Inspectors visit 150 schools each year to inform Ofsted’s subject surveys in English, mathematics and science. Survey visits for other subjects are less frequent but continue to take place from time to time.
Case studies of good practice in history in schools
Making the most of local history: Cape Cornwall School - 10 September 2012. History thrives at Cape Cornwall School. Students develop excellent understanding of their local heritage and the area in which they live through regular, high-quality opportunities to study local history. They understand the importance and relevance of history with the result that take-up at Key Stage 4 is well above average. This case study describes four key components which underpin the subject’s success at the school.
Ensuring rigorous historical thinking: Cottenham Village College - 30 May 2012. Incisive teaching and comprehensive planning, combined with a highly engaging history curriculum, ensure that students develop perceptive and sophisticated thinking. Among other things, students explore the views of historians and this aids not only their knowledge and understanding but also the way in which they think about the issues they study.
Putting the local community at the heart of the Key Stage 3 history curriculum - 9 February 2012. The Key Stage 3 history curriculum is distinctive and highly imaginative. It meets students’ needs, aspirations and interests exceptionally well, and twice as many of these students choose to study history at Key Stage 4 than nationally. This is because they have an excellent understanding of history’s relevance to their own lives. The curriculum gives them a detailed insight into how the local community fits into a wider national and international history.
Developing outstanding historical thinking in primary schools: Fox Primary School - 10 January 2012. By the time they leave Fox Primary School, pupils have outstanding historical knowledge and understanding. Crucial to this success is a determination to develop historical thinking at every opportunity through first-rate teaching, an outstanding curriculum and excellent planning.

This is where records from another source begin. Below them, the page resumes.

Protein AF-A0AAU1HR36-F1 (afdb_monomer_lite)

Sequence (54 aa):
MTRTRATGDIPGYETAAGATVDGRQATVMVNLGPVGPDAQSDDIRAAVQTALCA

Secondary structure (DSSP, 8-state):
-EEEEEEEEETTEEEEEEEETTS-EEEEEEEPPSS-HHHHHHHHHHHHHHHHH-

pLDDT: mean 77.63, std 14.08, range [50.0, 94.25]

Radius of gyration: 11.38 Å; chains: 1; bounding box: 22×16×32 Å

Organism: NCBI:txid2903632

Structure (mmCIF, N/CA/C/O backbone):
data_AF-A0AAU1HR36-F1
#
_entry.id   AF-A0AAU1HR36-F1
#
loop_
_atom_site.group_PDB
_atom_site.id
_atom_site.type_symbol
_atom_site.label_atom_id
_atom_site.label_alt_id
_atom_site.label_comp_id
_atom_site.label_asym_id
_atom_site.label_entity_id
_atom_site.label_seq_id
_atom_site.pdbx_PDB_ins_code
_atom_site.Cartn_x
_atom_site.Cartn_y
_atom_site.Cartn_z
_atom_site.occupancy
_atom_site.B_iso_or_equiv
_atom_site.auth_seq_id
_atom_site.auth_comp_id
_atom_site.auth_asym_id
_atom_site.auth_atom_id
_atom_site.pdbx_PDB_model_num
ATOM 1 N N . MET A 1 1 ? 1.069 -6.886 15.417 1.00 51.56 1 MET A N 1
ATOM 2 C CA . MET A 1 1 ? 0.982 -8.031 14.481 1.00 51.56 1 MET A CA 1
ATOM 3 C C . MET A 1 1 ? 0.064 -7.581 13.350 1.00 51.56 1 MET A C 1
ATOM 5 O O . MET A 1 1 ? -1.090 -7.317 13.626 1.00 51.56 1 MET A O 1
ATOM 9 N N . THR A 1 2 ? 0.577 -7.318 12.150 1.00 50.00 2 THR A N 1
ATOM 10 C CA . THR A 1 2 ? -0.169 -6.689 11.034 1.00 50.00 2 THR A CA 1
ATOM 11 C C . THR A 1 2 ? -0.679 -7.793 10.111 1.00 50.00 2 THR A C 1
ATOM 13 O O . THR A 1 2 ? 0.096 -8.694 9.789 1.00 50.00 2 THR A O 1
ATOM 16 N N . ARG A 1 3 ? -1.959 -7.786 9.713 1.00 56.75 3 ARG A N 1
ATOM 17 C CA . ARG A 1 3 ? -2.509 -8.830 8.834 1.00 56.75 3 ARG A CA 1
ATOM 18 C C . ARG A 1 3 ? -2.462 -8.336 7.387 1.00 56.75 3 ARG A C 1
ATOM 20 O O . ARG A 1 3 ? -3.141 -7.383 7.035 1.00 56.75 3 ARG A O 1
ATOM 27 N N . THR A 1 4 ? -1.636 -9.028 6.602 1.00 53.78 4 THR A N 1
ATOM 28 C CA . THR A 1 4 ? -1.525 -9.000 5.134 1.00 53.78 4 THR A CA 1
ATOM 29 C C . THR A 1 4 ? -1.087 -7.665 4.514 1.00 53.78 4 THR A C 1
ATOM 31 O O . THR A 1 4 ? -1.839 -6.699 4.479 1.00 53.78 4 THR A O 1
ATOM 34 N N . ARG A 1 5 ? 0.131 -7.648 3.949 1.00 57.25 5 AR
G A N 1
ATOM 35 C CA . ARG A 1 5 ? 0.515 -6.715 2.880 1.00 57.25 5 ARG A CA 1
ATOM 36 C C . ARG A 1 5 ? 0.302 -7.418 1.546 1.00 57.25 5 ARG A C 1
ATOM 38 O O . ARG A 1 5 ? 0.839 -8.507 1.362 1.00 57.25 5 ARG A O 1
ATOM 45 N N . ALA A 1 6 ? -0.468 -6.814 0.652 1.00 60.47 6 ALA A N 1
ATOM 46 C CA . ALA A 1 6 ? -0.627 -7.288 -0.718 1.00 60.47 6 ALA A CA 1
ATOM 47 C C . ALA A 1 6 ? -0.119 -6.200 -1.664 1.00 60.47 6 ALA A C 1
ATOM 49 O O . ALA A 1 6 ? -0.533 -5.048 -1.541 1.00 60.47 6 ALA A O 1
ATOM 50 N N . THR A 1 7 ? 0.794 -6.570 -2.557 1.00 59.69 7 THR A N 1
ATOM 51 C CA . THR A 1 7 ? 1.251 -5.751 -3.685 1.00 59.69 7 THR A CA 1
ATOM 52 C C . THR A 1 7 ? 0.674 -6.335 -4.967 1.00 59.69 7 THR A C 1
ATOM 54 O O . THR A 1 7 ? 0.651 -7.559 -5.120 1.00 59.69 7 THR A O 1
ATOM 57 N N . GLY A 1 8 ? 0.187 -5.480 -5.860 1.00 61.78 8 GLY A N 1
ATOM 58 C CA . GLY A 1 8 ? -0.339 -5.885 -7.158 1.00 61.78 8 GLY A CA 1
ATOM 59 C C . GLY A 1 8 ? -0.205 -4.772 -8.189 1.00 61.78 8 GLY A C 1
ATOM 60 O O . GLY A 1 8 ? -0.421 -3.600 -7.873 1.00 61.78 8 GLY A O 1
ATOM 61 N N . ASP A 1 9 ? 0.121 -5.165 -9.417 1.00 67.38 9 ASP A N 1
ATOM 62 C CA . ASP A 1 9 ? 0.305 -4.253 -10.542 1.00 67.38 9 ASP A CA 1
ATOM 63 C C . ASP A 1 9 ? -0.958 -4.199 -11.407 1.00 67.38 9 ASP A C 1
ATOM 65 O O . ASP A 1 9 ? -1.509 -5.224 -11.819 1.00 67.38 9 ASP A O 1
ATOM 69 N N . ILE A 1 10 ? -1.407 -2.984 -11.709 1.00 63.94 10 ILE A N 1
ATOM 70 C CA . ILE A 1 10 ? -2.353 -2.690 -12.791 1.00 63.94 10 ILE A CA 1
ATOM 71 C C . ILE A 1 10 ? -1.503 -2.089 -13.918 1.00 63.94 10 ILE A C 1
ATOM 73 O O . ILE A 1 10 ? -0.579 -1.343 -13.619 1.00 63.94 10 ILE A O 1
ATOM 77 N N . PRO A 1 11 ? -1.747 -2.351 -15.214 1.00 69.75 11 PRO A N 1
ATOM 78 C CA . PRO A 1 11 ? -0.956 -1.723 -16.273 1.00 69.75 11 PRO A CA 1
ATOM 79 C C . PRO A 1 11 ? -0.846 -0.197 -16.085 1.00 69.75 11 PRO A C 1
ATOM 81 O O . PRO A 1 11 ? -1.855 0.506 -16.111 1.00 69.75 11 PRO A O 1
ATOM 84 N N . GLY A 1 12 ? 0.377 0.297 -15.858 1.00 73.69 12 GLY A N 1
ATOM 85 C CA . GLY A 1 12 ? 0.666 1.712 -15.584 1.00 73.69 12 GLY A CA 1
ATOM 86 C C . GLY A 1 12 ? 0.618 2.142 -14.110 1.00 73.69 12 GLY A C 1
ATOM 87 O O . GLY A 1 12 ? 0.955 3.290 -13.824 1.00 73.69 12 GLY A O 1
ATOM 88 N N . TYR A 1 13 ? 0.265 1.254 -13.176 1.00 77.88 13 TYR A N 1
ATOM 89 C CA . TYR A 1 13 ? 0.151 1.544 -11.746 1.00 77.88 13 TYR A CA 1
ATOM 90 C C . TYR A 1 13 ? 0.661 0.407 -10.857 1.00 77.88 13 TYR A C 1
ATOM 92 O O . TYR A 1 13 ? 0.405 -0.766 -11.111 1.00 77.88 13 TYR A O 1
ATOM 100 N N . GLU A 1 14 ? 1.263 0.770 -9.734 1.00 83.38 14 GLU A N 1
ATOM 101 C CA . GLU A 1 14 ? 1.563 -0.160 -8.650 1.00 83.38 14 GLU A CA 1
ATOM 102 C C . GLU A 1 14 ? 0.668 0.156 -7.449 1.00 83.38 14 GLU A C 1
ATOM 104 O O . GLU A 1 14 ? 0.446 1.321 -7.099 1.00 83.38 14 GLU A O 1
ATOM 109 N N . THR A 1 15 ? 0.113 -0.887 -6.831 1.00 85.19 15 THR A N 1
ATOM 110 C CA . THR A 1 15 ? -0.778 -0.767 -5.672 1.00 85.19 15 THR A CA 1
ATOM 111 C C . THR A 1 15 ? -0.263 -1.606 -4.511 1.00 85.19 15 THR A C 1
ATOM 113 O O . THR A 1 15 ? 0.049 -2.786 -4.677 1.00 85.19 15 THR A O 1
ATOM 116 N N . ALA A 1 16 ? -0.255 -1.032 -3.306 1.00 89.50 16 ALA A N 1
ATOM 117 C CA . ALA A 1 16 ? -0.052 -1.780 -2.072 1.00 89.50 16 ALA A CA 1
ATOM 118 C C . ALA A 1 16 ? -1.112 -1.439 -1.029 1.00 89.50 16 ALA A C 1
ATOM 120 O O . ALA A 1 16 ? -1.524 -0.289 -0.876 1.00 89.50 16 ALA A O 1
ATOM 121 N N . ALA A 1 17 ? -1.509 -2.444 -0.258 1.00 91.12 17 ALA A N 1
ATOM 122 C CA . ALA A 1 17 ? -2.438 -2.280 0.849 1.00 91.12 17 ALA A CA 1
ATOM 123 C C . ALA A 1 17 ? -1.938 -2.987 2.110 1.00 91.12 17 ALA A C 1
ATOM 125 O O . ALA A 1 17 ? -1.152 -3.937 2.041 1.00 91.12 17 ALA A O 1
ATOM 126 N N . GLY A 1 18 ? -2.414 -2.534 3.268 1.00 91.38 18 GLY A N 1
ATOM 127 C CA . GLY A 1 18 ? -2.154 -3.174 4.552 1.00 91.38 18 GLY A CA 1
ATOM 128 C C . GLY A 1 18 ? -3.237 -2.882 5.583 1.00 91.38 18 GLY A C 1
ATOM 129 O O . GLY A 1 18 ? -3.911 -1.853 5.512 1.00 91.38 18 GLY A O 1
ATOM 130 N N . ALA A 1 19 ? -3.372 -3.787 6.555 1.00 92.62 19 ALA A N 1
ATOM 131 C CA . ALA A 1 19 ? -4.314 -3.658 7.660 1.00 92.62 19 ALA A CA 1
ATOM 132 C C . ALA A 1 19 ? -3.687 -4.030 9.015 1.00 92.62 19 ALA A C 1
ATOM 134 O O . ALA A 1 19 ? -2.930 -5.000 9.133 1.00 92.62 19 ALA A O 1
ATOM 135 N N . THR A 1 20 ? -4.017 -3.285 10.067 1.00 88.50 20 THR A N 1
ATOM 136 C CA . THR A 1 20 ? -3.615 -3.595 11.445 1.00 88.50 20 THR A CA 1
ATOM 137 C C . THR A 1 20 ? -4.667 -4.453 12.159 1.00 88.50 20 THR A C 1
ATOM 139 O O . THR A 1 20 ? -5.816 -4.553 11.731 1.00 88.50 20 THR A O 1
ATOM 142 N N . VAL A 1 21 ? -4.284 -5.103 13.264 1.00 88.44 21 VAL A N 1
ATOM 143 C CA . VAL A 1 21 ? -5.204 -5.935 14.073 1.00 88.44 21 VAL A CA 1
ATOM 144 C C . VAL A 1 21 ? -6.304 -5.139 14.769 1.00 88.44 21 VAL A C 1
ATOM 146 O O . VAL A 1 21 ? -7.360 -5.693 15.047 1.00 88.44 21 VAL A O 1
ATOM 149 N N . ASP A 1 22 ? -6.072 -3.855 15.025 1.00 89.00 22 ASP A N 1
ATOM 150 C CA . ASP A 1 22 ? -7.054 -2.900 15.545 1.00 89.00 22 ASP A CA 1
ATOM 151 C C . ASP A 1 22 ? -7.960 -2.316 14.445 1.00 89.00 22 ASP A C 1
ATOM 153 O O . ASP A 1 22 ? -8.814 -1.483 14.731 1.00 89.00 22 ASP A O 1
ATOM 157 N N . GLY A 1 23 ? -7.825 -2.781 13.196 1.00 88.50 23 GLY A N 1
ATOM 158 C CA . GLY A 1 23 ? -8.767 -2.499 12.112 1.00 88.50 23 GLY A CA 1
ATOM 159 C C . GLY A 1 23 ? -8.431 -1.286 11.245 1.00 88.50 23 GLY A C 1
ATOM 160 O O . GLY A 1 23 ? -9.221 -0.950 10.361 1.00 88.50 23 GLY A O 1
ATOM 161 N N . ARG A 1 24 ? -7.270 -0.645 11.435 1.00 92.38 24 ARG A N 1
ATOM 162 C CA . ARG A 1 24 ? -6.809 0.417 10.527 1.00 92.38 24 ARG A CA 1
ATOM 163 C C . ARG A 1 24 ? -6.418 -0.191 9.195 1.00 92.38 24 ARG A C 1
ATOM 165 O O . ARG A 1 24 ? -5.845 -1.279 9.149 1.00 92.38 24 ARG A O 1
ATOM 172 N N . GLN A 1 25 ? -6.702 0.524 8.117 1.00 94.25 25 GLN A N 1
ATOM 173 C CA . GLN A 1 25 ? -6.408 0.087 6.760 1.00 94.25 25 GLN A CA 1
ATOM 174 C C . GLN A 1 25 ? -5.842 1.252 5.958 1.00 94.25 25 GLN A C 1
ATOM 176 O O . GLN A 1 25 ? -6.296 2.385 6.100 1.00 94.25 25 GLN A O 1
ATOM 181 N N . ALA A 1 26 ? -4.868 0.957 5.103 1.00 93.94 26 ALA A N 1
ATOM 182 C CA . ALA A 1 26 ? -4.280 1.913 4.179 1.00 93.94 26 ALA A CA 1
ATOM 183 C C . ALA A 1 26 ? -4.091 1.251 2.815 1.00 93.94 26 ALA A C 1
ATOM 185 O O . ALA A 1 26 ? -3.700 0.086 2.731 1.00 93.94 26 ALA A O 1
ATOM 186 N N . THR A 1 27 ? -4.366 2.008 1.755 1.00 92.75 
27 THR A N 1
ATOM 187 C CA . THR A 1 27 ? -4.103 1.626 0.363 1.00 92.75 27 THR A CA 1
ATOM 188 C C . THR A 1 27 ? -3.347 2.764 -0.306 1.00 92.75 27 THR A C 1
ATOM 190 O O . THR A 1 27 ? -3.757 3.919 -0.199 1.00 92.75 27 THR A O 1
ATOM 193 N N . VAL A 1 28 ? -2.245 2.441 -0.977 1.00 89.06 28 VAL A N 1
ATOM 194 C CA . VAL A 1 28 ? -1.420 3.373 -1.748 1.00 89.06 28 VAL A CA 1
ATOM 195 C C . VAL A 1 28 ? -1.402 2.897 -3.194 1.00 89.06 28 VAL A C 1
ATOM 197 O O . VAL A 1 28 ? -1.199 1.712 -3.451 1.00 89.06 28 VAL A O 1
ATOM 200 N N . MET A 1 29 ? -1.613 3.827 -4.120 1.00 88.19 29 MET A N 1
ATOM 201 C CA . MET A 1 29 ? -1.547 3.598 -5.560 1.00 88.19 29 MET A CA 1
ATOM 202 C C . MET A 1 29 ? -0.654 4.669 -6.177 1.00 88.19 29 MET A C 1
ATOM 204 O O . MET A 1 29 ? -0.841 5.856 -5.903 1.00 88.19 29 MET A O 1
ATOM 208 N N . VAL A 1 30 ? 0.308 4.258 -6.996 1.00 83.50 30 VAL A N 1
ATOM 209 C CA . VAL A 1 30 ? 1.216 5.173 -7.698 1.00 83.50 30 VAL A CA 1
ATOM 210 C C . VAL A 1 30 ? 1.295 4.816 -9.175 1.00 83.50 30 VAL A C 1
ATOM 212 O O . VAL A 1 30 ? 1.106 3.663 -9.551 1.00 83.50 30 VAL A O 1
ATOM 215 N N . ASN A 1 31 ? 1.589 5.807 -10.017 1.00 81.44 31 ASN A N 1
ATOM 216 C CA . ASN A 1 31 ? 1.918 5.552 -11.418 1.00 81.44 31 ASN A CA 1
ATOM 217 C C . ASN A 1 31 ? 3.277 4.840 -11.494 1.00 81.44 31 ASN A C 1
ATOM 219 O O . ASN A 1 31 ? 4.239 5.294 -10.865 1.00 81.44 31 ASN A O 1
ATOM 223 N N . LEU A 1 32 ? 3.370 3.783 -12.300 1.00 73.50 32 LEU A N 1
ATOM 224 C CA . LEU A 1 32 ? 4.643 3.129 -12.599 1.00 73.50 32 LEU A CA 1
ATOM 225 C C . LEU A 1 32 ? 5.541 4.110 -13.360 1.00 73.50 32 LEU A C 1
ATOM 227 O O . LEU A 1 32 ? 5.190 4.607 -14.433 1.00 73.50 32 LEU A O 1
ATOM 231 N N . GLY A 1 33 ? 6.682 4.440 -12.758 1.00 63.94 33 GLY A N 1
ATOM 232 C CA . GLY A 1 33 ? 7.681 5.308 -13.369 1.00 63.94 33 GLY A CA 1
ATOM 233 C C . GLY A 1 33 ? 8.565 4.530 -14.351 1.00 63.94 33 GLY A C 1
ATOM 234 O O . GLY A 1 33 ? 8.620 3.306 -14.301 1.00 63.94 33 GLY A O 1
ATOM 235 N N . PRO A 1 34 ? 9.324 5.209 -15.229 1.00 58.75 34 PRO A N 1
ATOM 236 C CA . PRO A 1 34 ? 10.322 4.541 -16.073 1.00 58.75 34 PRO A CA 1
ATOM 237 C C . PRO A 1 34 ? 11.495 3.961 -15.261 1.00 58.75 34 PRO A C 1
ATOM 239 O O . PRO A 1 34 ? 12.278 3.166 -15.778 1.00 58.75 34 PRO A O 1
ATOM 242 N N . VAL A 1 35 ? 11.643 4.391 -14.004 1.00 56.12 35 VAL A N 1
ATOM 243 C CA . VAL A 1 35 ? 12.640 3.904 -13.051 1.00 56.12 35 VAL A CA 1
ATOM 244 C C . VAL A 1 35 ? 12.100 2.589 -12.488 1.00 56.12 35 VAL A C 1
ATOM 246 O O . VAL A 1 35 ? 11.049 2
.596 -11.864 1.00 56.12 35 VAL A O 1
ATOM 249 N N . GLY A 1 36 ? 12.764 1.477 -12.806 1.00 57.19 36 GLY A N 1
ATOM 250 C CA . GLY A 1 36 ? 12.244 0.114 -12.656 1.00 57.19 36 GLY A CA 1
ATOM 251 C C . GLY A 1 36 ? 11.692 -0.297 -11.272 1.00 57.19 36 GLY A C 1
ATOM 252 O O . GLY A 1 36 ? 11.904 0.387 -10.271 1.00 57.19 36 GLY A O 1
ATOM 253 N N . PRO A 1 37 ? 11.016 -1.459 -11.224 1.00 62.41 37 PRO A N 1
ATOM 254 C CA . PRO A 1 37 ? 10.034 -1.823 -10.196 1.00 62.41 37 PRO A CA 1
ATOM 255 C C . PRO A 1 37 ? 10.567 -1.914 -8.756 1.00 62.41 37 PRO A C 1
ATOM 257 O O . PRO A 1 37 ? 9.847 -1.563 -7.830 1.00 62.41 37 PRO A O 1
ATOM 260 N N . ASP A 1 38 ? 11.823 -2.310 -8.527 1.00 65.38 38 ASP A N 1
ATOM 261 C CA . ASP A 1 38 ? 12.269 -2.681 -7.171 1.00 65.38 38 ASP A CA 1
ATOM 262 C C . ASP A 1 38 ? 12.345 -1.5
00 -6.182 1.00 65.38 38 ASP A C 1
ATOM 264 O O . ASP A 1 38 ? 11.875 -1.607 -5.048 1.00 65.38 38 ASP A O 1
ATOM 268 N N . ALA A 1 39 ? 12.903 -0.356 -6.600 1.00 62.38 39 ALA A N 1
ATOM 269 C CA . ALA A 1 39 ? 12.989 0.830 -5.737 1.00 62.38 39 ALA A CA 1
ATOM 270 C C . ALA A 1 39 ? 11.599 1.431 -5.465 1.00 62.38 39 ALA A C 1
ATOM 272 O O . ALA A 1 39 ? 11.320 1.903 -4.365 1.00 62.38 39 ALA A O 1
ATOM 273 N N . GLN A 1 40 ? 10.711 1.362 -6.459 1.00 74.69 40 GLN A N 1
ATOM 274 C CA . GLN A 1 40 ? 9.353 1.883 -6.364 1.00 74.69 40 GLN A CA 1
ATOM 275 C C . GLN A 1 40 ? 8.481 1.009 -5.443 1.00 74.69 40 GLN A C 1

Meaningful history for all - 20 May 2011. By putting inclusion at the heart of its approach to teaching and learning, history reflects students’ needs and their context. It responds to their aspirations and it prepares them for their future as citizens in a diverse multi-cultural, multi-faith and multi-ethnic society. As a result, history is relevant. Yet it is also engaging and enjoyable, accessible and challenging.
Dr Michael Maddison is National Lead for History and has held this post since 2008.

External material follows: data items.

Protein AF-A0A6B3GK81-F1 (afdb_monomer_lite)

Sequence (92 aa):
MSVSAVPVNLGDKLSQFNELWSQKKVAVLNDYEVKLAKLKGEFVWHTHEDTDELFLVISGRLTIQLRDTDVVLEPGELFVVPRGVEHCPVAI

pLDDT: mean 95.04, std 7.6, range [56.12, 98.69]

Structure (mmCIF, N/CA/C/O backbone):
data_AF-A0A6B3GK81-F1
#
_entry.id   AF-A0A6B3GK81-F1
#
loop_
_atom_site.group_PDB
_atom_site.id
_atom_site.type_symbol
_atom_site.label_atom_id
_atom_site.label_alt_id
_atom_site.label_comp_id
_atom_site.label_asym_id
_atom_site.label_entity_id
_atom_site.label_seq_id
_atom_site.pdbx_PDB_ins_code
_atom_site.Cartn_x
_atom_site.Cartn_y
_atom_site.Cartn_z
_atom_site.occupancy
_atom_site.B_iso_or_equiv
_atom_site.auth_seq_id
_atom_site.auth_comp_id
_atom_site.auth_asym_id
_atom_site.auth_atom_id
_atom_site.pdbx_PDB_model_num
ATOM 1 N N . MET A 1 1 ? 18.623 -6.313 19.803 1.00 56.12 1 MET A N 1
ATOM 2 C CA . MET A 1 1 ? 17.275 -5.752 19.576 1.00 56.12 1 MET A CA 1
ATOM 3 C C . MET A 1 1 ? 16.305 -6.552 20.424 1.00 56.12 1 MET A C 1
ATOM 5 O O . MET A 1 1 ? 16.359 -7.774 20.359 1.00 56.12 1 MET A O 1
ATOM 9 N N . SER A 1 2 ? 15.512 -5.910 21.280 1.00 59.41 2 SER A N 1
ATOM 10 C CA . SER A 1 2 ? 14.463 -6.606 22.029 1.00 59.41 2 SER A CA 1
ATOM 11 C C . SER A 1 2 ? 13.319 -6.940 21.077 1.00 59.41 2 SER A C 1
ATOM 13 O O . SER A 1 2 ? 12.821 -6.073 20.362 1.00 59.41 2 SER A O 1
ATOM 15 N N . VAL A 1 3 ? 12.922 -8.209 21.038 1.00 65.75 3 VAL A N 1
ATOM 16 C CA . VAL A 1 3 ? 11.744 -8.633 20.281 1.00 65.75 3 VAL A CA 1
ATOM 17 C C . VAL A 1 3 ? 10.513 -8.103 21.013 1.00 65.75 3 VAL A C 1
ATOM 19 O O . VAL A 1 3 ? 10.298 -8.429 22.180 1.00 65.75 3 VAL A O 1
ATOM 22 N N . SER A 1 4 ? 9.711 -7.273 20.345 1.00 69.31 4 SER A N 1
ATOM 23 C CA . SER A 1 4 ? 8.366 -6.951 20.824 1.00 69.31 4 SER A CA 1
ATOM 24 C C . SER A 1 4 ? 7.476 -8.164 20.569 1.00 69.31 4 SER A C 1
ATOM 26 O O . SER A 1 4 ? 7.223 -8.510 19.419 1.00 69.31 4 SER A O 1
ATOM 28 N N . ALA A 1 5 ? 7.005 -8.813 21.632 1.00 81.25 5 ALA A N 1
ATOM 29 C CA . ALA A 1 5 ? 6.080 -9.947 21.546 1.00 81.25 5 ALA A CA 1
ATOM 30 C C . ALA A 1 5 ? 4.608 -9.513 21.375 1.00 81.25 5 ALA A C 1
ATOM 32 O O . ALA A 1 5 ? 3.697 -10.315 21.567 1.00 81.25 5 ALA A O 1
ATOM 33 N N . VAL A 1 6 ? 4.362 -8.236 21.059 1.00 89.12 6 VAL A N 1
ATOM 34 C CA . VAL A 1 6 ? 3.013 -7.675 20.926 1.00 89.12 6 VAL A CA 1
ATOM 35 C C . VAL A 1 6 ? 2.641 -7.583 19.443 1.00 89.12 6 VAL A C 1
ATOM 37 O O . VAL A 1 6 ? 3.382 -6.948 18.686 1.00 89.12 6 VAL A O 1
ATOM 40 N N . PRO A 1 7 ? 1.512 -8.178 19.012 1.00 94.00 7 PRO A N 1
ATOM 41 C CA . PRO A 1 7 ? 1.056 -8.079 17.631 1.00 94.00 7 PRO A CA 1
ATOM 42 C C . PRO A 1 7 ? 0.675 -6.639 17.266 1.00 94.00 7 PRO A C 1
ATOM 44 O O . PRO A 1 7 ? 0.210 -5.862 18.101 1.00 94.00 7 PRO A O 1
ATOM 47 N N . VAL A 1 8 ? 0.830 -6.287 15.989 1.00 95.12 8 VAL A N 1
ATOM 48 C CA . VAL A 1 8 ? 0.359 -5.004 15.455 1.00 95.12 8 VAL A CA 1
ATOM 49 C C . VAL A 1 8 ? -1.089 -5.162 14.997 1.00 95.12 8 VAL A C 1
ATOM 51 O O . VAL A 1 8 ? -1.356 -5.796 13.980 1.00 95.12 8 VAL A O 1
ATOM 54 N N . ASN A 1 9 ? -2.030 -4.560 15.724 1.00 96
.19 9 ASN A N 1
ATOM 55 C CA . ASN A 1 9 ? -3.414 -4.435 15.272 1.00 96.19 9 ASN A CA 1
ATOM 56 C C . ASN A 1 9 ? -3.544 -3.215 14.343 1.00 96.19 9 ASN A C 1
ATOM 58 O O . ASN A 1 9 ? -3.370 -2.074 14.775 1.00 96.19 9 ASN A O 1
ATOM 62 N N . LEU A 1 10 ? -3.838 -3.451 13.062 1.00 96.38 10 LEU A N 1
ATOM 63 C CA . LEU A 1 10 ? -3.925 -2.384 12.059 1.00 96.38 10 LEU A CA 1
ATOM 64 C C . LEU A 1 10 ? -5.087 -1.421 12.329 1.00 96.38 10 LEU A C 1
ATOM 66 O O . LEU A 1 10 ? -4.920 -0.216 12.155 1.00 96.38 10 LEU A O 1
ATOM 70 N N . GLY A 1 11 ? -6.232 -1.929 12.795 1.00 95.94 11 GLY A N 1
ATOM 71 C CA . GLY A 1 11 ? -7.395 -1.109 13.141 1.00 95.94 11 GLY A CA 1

Prior to his appointment as HMI in 2006, he held senior leadership positions in secondary schools in the North of England. He is an experienced teacher having taught both history and politics for over 25 years. He has had considerable examination experience at GCSE and A level, having been Assistant Principal Examiner and Senior Moderator for GCSE history with AQA from 1989 to 1996, and Principal Moderator for A level history with AQA from 1996 to 2002.
As an HMI he has extensive experience of inspecting in all phases of education. As National Lead, he has recently completed Ofsted’s latest triennial report on history in primary and secondary schools in England covering the period 2007 to 2010 (History for all). This report was published in March 2011.
Michael has also written various articles, including ‘History in Primary Schools: the view from Ofsted’ (published in Primary History, Issue 50, Autumn 2008) and ‘History in Maintained Schools in England’ (Euroclio, Bulletin 27, 2008). His latest article on ‘Developing pupils’ chronological understanding’ was published by Primary History, Issue 59, at the end of 2011.